Donald Trump in one of his court cases is accused of inflating the value of his real estate holdings. Of course he inflated them, and of course potential buyers knew what he was doing. The two haggled until a mutually acceptable price was reached. No different from a Turkish rug merchant who when customers from the tour boat flock into the bazaar inflates the price of his carpets ten times their current market value - that is, the selling point where supply and demand meet. In the court case no buyer claims any harm was done, so the argument rests on some poorly articulated, unfounded, and naive principle of right behavior.
Anyone who has come even close to the mean streets of real estate New York, perhaps the most cutthroat, savage marketplace in the world where billions are exchanged and where developers, agents, banks, and insurance companies play high-stakes poker daily understands this.
It is all a con because there is no such thing as real, intrinsic value in anything. Value is only a function of supply and demand.
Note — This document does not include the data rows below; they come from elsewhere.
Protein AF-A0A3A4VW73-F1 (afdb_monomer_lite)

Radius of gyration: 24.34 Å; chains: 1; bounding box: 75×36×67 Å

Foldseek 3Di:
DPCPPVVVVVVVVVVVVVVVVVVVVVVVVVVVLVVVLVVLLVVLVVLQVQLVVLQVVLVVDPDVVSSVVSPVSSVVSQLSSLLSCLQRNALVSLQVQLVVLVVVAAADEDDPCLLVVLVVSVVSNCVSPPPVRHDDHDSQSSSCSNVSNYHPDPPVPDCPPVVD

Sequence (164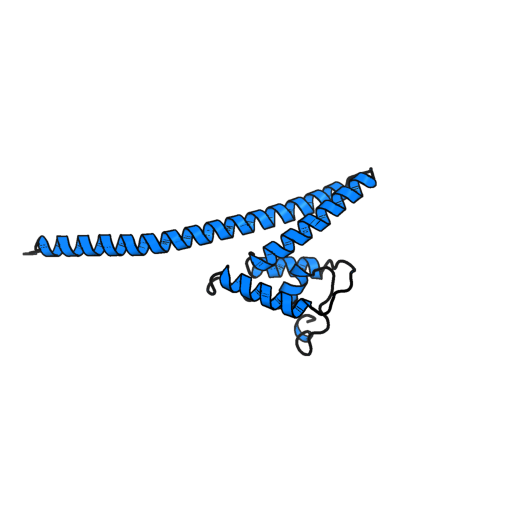 aa):
MNMSSPFVVAIVALVGVALGAIIGHFSAIEQQEQSKLLELRSSAYLLFLRGQAALQESKQQSNLEKAEELESQYRQAVKEARFQIGILGSGDEVNALAEYFLLNPPGVICTATWAVDVEIYKAMRRDLIPRKKEAEVDDARLYYLLWGNCLPPPLAGRDAKLRE

Secondary structure (DSSP, 8-state):
-----HHHHHHHHHHHHHHHHHHHHHHHHHHHHHHHHHHHHHHHHHHHHHHHHHHHHHTT-S-HHHHHHHHHHHHHHHHHHHHHHHHHS-HHHHHHHHHHHHHS----PPPTTHHHHHHHHHHHHHHHS-TTT-PPPPHHHHHHHHTTTSPPP--TTTGGGS--

pLDDT: mean 76.46, std 13.59, range [41.16, 96.38]

Structure (mmCIF, N/CA/C/O backbone):
data_AF-A0A3A4VW73-F1
#
_entry.id   AF-A0A3A4VW73-F1
#
loop_
_atom_site.group_PDB
_atom_site.id
_atom_site.type_symbol
_atom_site.label_atom_id
_atom_site.label_alt_id
_atom_site.label_comp_id
_atom_site.label_asym_id
_atom_site.label_entity_id
_atom_site.label_seq_id
_atom_site.pdbx_PDB_ins_code
_atom_site.Cartn_x
_atom_site.Cartn_y
_atom_site.Cartn_z
_atom_site.occupancy
_atom_site.B_iso_or_equiv
_atom_site.auth_seq_id
_atom_site.auth_comp_id
_atom_site.auth_asym_id
_atom_site.auth_atom_id
_atom_site.pdbx_PDB_model_num
ATOM 1 N N . MET A 1 1 ? 53.398 -2.207 -35.790 1.00 44.50 1 MET A N 1
ATOM 2 C CA . MET A 1 1 ? 53.085 -0.761 -35.818 1.00 44.50 1 MET A CA 1
ATOM 3 C C . MET A 1 1 ? 51.575 -0.623 -35.718 1.00 44.50 1 MET A C 1
ATOM 5 O O . MET A 1 1 ? 50.888 -0.899 -36.690 1.00 44.50 1 MET A O 1
ATOM 9 N N . ASN A 1 2 ? 51.057 -0.309 -34.528 1.00 50.91 2 ASN A N 1
ATOM 10 C CA . ASN A 1 2 ? 49.620 -0.129 -34.314 1.00 50.91 2 ASN A CA 1
ATOM 11 C C . ASN A 1 2 ? 49.225 1.259 -34.809 1.00 50.91 2 ASN A C 1
ATOM 13 O O . ASN A 1 2 ? 49.381 2.252 -34.107 1.00 50.91 2 ASN A O 1
ATOM 17 N N . MET A 1 3 ? 48.758 1.321 -36.051 1.00 49.94 3 MET A N 1
ATOM 18 C CA . MET A 1 3 ? 48.235 2.536 -36.657 1.00 49.94 3 MET A CA 1
ATOM 19 C C . MET A 1 3 ? 46.752 2.657 -36.290 1.00 49.94 3 MET A C 1
ATOM 21 O O . MET A 1 3 ? 45.869 2.439 -37.115 1.00 49.94 3 MET A O 1
ATOM 25 N N . SER A 1 4 ? 46.456 2.951 -35.021 1.00 58.59 4 SER A N 1
ATOM 26 C CA . SER A 1 4 ? 45.119 3.402 -34.631 1.00 58.59 4 SER A CA 1
ATOM 27 C C . SER A 1 4 ? 44.934 4.809 -35.193 1.00 58.59 4 SER A C 1
ATOM 29 O O . SER A 1 4 ? 45.374 5.787 -34.591 1.00 58.59 4 SER A O 1
ATOM 31 N N . SER A 1 5 ? 44.362 4.899 -36.397 1.00 76.06 5 SER A N 1
ATOM 32 C CA . SER A 1 5 ? 44.056 6.174 -37.046 1.00 76.06 5 SER A CA 1
ATOM 33 C C . SER A 1 5 ? 43.232 7.048 -36.088 1.00 76.06 5 SER A C 1
ATOM 35 O O . SER A 1 5 ? 42.211 6.572 -35.579 1.00 76.06 5 SER A O 1
ATOM 37 N N . PRO A 1 6 ? 43.627 8.310 -35.830 1.00 77.31 6 PRO A N 1
ATOM 38 C CA . PRO A 1 6 ? 42.919 9.204 -34.905 1.00 77.31 6 PRO A CA 1
ATOM 39 C C . PRO A 1 6 ? 41.443 9.397 -35.286 1.00 77.31 6 PRO A C 1
ATOM 41 O O . PRO A 1 6 ? 40.603 9.643 -34.426 1.00 77.31 6 PRO A O 1
ATOM 44 N N . PHE A 1 7 ? 41.105 9.196 -36.562 1.00 76.62 7 PHE A N 1
ATOM 45 C CA . PHE A 1 7 ? 39.735 9.191 -37.065 1.00 76.62 7 PHE A CA 1
ATOM 46 C C . PHE A 1 7 ? 38.893 8.024 -36.522 1.00 76.62 7 PHE A C 1
ATOM 48 O O . PHE A 1 7 ? 37.744 8.216 -36.134 1.00 76.62 7 PHE A O 1
ATOM 55 N N . VAL A 1 8 ? 39.469 6.820 -36.427 1.00 76.81 8 VAL A N 1
ATOM 56 C CA . VAL A 1 8 ? 38.787 5.642 -35.862 1.00 76.81 8 VAL A CA 1
ATOM 57 C C . VAL A 1 8 ? 38.540 5.844 -34.368 1.00 76.81 8 VAL A C 1
ATOM 59 O O . VAL A 1 8 ? 37.452 5.552 -33.881 1.00 76.81 8 VAL A O 1
ATOM 62 N N . VAL A 1 9 ? 39.514 6.416 -33.653 1.00 79.50 9 VAL A N 1
ATOM 63 C CA . VAL A 1 9 ? 39.369 6.757 -32.228 1.00 79.50 9 VAL A CA 1
ATOM 64 C C . VAL A 1 9 ? 38.261 7.795 -32.022 1.00 79.50 9 VAL A C 1
ATOM 66 O O . VAL A 1 9 ? 37.429 7.622 -31.135 1.00 79.50 9 VAL A O 1
ATOM 69 N N . ALA A 1 10 ? 38.198 8.830 -32.866 1.00 78.75 10 ALA A N 1
ATOM 70 C CA . ALA A 1 10 ? 37.158 9.854 -32.796 1.00 78.75 10 ALA A CA 1
ATOM 71 C C . ALA A 1 10 ? 35.751 9.281 -33.034 1.00 78.75 10 ALA A C 1
ATOM 73 O O . ALA A 1 10 ? 34.837 9.598 -32.280 1.00 78.75 10 ALA A O 1
ATOM 74 N N . ILE A 1 11 ? 35.577 8.395 -34.023 1.00 79.12 11 ILE A N 1
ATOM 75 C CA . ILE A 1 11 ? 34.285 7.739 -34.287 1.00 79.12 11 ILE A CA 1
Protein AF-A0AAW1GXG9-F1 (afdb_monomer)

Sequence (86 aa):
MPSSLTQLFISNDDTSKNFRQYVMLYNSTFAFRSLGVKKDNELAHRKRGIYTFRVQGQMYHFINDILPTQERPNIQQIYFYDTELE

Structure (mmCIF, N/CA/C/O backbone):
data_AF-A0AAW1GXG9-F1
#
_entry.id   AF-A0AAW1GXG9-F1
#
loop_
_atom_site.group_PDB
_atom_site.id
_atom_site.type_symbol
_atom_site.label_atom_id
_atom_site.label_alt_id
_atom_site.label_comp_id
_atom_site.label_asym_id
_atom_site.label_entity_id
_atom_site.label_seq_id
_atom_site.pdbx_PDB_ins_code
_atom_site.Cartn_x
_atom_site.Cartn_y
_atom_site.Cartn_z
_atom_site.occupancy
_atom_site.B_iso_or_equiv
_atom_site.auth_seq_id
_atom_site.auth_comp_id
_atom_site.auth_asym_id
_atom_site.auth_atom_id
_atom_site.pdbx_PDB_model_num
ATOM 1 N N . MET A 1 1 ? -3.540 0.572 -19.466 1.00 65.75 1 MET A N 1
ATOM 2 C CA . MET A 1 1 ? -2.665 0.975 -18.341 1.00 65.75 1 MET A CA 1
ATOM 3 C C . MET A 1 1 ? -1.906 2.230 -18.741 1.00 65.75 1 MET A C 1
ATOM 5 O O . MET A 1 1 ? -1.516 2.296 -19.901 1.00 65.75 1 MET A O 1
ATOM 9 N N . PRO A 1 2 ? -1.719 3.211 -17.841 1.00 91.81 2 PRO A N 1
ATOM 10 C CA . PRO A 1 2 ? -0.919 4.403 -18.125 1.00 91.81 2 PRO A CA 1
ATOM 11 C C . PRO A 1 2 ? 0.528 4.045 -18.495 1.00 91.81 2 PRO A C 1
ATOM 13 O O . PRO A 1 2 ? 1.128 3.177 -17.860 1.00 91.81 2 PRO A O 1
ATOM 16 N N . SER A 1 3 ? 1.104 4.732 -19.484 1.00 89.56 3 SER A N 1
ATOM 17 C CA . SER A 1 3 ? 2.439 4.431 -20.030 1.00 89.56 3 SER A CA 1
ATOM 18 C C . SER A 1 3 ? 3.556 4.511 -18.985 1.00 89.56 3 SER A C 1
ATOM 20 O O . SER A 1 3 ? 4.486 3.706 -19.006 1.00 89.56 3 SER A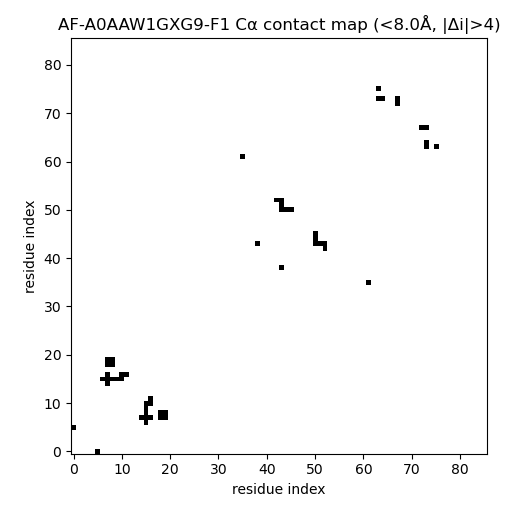 O 1
ATOM 22 N N . SER A 1 4 ? 3.436 5.438 -18.034 1.00 90.75 4 SER A N 1
ATOM 23 C CA . SER A 1 4 ? 4.357 5.590 -16.902 1.00 90.75 4 SER A CA 1
ATOM 24 C C . SER A 1 4 ? 4.377 4.356 -15.997 1.00 90.75 4 SER A C 1
ATOM 26 O O . SER A 1 4 ? 5.442 3.894 -15.597 1.00 90.75 4 SER A O 1
ATOM 28 N N . LEU A 1 5 ? 3.212 3.765 -15.722 1.00 89.62 5 LEU A N 1
ATOM 29 C CA . LEU A 1 5 ? 3.109 2.547 -14.921 1.00 89.62 5 LEU A CA 1
ATOM 30 C C . LEU A 1 5 ? 3.722 1.355 -15.663 1.00 89.62 5 LEU A C 1
ATOM 32 O O . LEU A 1 5 ? 4.450 0.561 -15.074 1.00 89.62 5 LEU A O 1
ATOM 36 N N . THR A 1 6 ? 3.476 1.252 -16.969 1.00 92.69 6 THR A N 1
ATOM 37 C CA . THR A 1 6 ? 4.078 0.214 -17.815 1.00 92.69 6 THR A CA 1
ATOM 38 C C . THR A 1 6 ? 5.605 0.302 -17.818 1.00 92.69 6 THR A C 1
ATOM 40 O O . THR A 1 6 ? 6.268 -0.728 -17.701 1.00 92.69 6 THR A O 1
ATOM 43 N N . GLN A 1 7 ? 6.174 1.510 -17.875 1.00 94.94 7 GLN A N 1
ATOM 44 C CA . GLN A 1 7 ? 7.622 1.706 -17.767 1.00 94.94 7 GLN A CA 1
ATOM 45 C C . GLN A 1 7 ? 8.171 1.184 -16.436 1.00 94.94 7 GLN A C 1
ATOM 47 O O . GLN A 1 7 ? 9.137 0.429 -16.446 1.00 94.94 7 GLN A O 1
ATOM 52 N N . LEU A 1 8 ? 7.514 1.468 -15.310 1.00 93.81 8 LEU A N 1
ATOM 53 C CA . LEU A 1 8 ? 7.946 0.967 -13.999 1.00 93.81 8 LEU A CA 1
ATOM 54 C C . LEU A 1 8 ? 7.974 -0.575 -13.913 1.00 93.81 8 LEU A C 1
ATOM 56 O O . LEU A 1 8 ? 8.802 -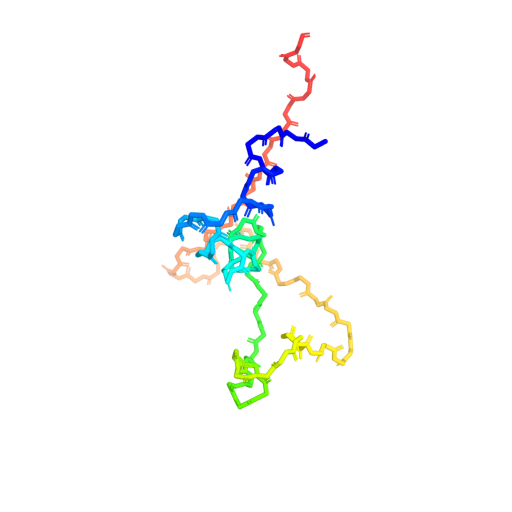1.159 -13.206 1.00 93.81 8 LEU A O 1
ATOM 60 N N . PHE A 1 9 ? 7.101 -1.263 -14.654 1.00 92.56 9 PHE A N 1
ATOM 61 C CA . PHE A 1 9 ? 7.072 -2.729 -14.693 1.00 92.56 9 PHE A CA 1
ATOM 62 C C . PHE A 1 9 ? 8.087 -3.356 -15.655 1.00 92.56 9 PHE A C 1
ATOM 64 O O . PHE A 1 9 ? 8.502 -4.487 -15.411 1.00 92.56 9 PHE A O 1
ATOM 71 N N . ILE A 1 10 ? 8.490 -2.663 -16.723 1.00 94.50 10 ILE A N 1
ATOM 72 C CA . ILE A 1 10 ? 9.262 -3.268 -17.824 1.00 94.50 10 ILE A CA 1
ATOM 73 C C . ILE A 1 10 ? 10.700 -2.740 -17.890 1.00 94.50 10 ILE A C 1
ATOM 75 O O . ILE A 1 10 ? 11.616 -3.493 -18.219 1.00 94.50 10 ILE A O 1
ATOM 79 N N . SER A 1 11 ? 10.929 -1.471 -17.556 1.00 95.62 11 SER A N 1
ATOM 80 C CA . SER A 1 11 ? 12.242 -0.834 -17.669 1.00 95.62 11 SER A CA 1
ATOM 81 C C . SER A 1 11 ? 13.260 -1.399 -16.668 1.00 95.62 11 SER A C 1
ATOM 83 O O . SER A 1 11 ? 12.913 -2.038 -15.666 1.00 95.62 11 SER A O 1
ATOM 85 N N . ASN A 1 12 ? 14.546 -1.185 -16.954 1.00 94.56 12 ASN A N 1
ATOM 86 C CA . ASN A 1 12 ? 15.669 -1.785 -16.220 1.00 94.56 12 ASN A CA 1
ATOM 87 C C . ASN A 1 12 ? 16.541 -0.774 -15.457 1.00 94.56 12 ASN A C 1
ATOM 89 O O . ASN A 1 12 ? 17.621 -1.118 -14.973 1.00 94.56 12 ASN A O 1
ATOM 93 N N . ASP A 1 13 ? 16.062 0.457 -15.343 1.00 95.94 13 ASP A N 1
ATOM 94 C CA . ASP A 1 13 ? 16.620 1.499 -14.492 1.00 95.94 13 ASP A CA 1
ATOM 95 C C . ASP A 1 13 ? 16.389 1.198 -13.001 1.00 95.94 13 ASP A C 1
ATOM 97 O O . ASP A 1 13 ? 15.575 0.347 -12.619 1.00 95.94 13 ASP A O 1
ATOM 101 N N . ASP A 1 14 ? 17.131 1.896 -12.143 1.00 96.75 14 ASP A N 1
ATOM 102 C CA . ASP A 1 14 ? 17.093 1.667 -10.698 1.00 96.75 14 ASP A CA 1
ATOM 103 C C . ASP A 1 14 ? 15.730 1.999 -10.085 1.00 96.75 14 ASP A C 1
ATOM 105 O O . ASP A 1 14 ? 15.292 1.308 -9.161 1.00 96.75 14 ASP A O 1
ATOM 109 N N . THR A 1 15 ? 15.010 2.982 -10.633 1.00 94.50 15 THR A N 1
ATOM 110 C CA . THR A 1 15 ? 13.655 3.323 -10.188 1.00 94.50 15 THR A CA 1
ATOM 111 C C . THR A 1 15 ? 12.688 2.183 -10.480 1.00 94.50 15 THR A C 1
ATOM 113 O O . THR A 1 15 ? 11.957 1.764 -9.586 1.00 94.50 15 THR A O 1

Everyone is in on the game, risking millions for billions, cadging, hedging, bluffing until a price is set.
Trump, his critics claim, is a crook far worse than Bernie Madoff or the Enron Five, bilking investors on the way to the bank. A man of no principle, no moral compass, out for himself and no one else. Of course he has no moral compass. There is no such thing in business where caveat emptor has always been the rule. There is no moral compass in capitalism - an economic system in place ever since jawbones and musk meat were exchanged or sold for cowrie beads.
Despite governments’ attempts to rein in what they see as excessive profits, insider trading, and extra-judicial arrangements, business has always found ways around them. For every restrictive order on Wall Street to limit 'creative financing', a new vehicle that skirts the law is found. Capitalism does not demand or even imply right, moral action. It demands only competition, the rules of which have been in place since the law of fang and claw. Government intervention is part of the competitive process, a give and take with the 'interests of the many' over the few.
Now, this is all well and good, well-understood and well-defined. There are those who a priori assume that the interest of the few will never benefit the many; and those who argue that only through self-interested enterprise will wealth be created and spread. The political battle between the two is perennial.
What is overlooked, however, is the nature of the con game - a game so universal, so common, so accepted that it is the normal. What woman has not tarted herself up, lipstick, eye shadow, makeup, and silk stockings to get a man? What man has not used every trick in the book to show affection, concern, and to listen to the woman he wants to bed? What politician has ever let the facts of his resume speak for themselves?
What consultant has not polished his presentation, chosen just the right inflection, intonation, seriousness or humor just to get invited back. His work may or may not be good, but it is exactly what the client ordered, and the more the consultant can make it look far better than it really is, the better.
Everything is fair in love and war has been the meme since time immemorial. It is up to the man to see through the lip gloss, décolleté, and mascara; and up to the woman to parse sweet words carefully. It is up to electors to divine the truth behind the politician's bombast and exaggeration, the faithful to know when they are being had by mega-preachers.
The cons are endless. Private schools exaggerate their worth through canny marketing, 'truth in advertising' is nothing but a fiction, car salesmen know every trick in the book to inflate value without falsifying. Every line in the classifieds is a con - 'a real steal, runs good, a find, a gem'. Teasers for the gullible. We all do it. We inflate, exaggerate, obfuscate, deny whenever it suits us.
We are not liars and cheats by any means. All the above does not imply malicious deceit, only using the tricks of the trade.
It helps that America is a land of image. What is Hollywood but a con game where beautiful romance is engineered by the moguls who know what sells, who cultivate beauty, sex appeal, and allure as an investment. Car ads have little nor nothing to do with the running of the machine, but all about what it says about the prospective buyer. If cars were only efficient transport, they would be all the same, all black, all sedans.
It also helps that the 'truth' does not exist but is a consensus. Artists like Browning, Durrell, and Kurosawa have written books, plays, and scripts about the subjectivity of perception - how different people observing the same event will see it differently. Expert witnesses are routinely challenged for what they think they saw. A famous case heard four different witnesses recount a crime - the perp was white or black, driving a blue or white car or SUV or van, speeding or not, halting to fire or not - and not one of them was right.
So the Trump case seems frivolous at best, a political witch trial at worst. It is also a good example of conflation. The Left is so convinced that the man is a congenital liar, a duplicitous, dishonest, and disreputable by nature, that his conviction for fraud is a foregone conclusion. The case is a shameless example of venal politics, arrogance, and downright, bald-faced ignorance.
It isn't just capitalism or our individualistic society that has created con artists. The Soviets were the absolute masters at selling a bill of goods to millions and knowing exactly how to enhance the con. The Catholic Church has done a mighty fine job as well.
So, let the Donald be - let him run his campaign and his likely successful bid for the White House. Most Americans who vote for Trump know exactly what they are getting - someone like them.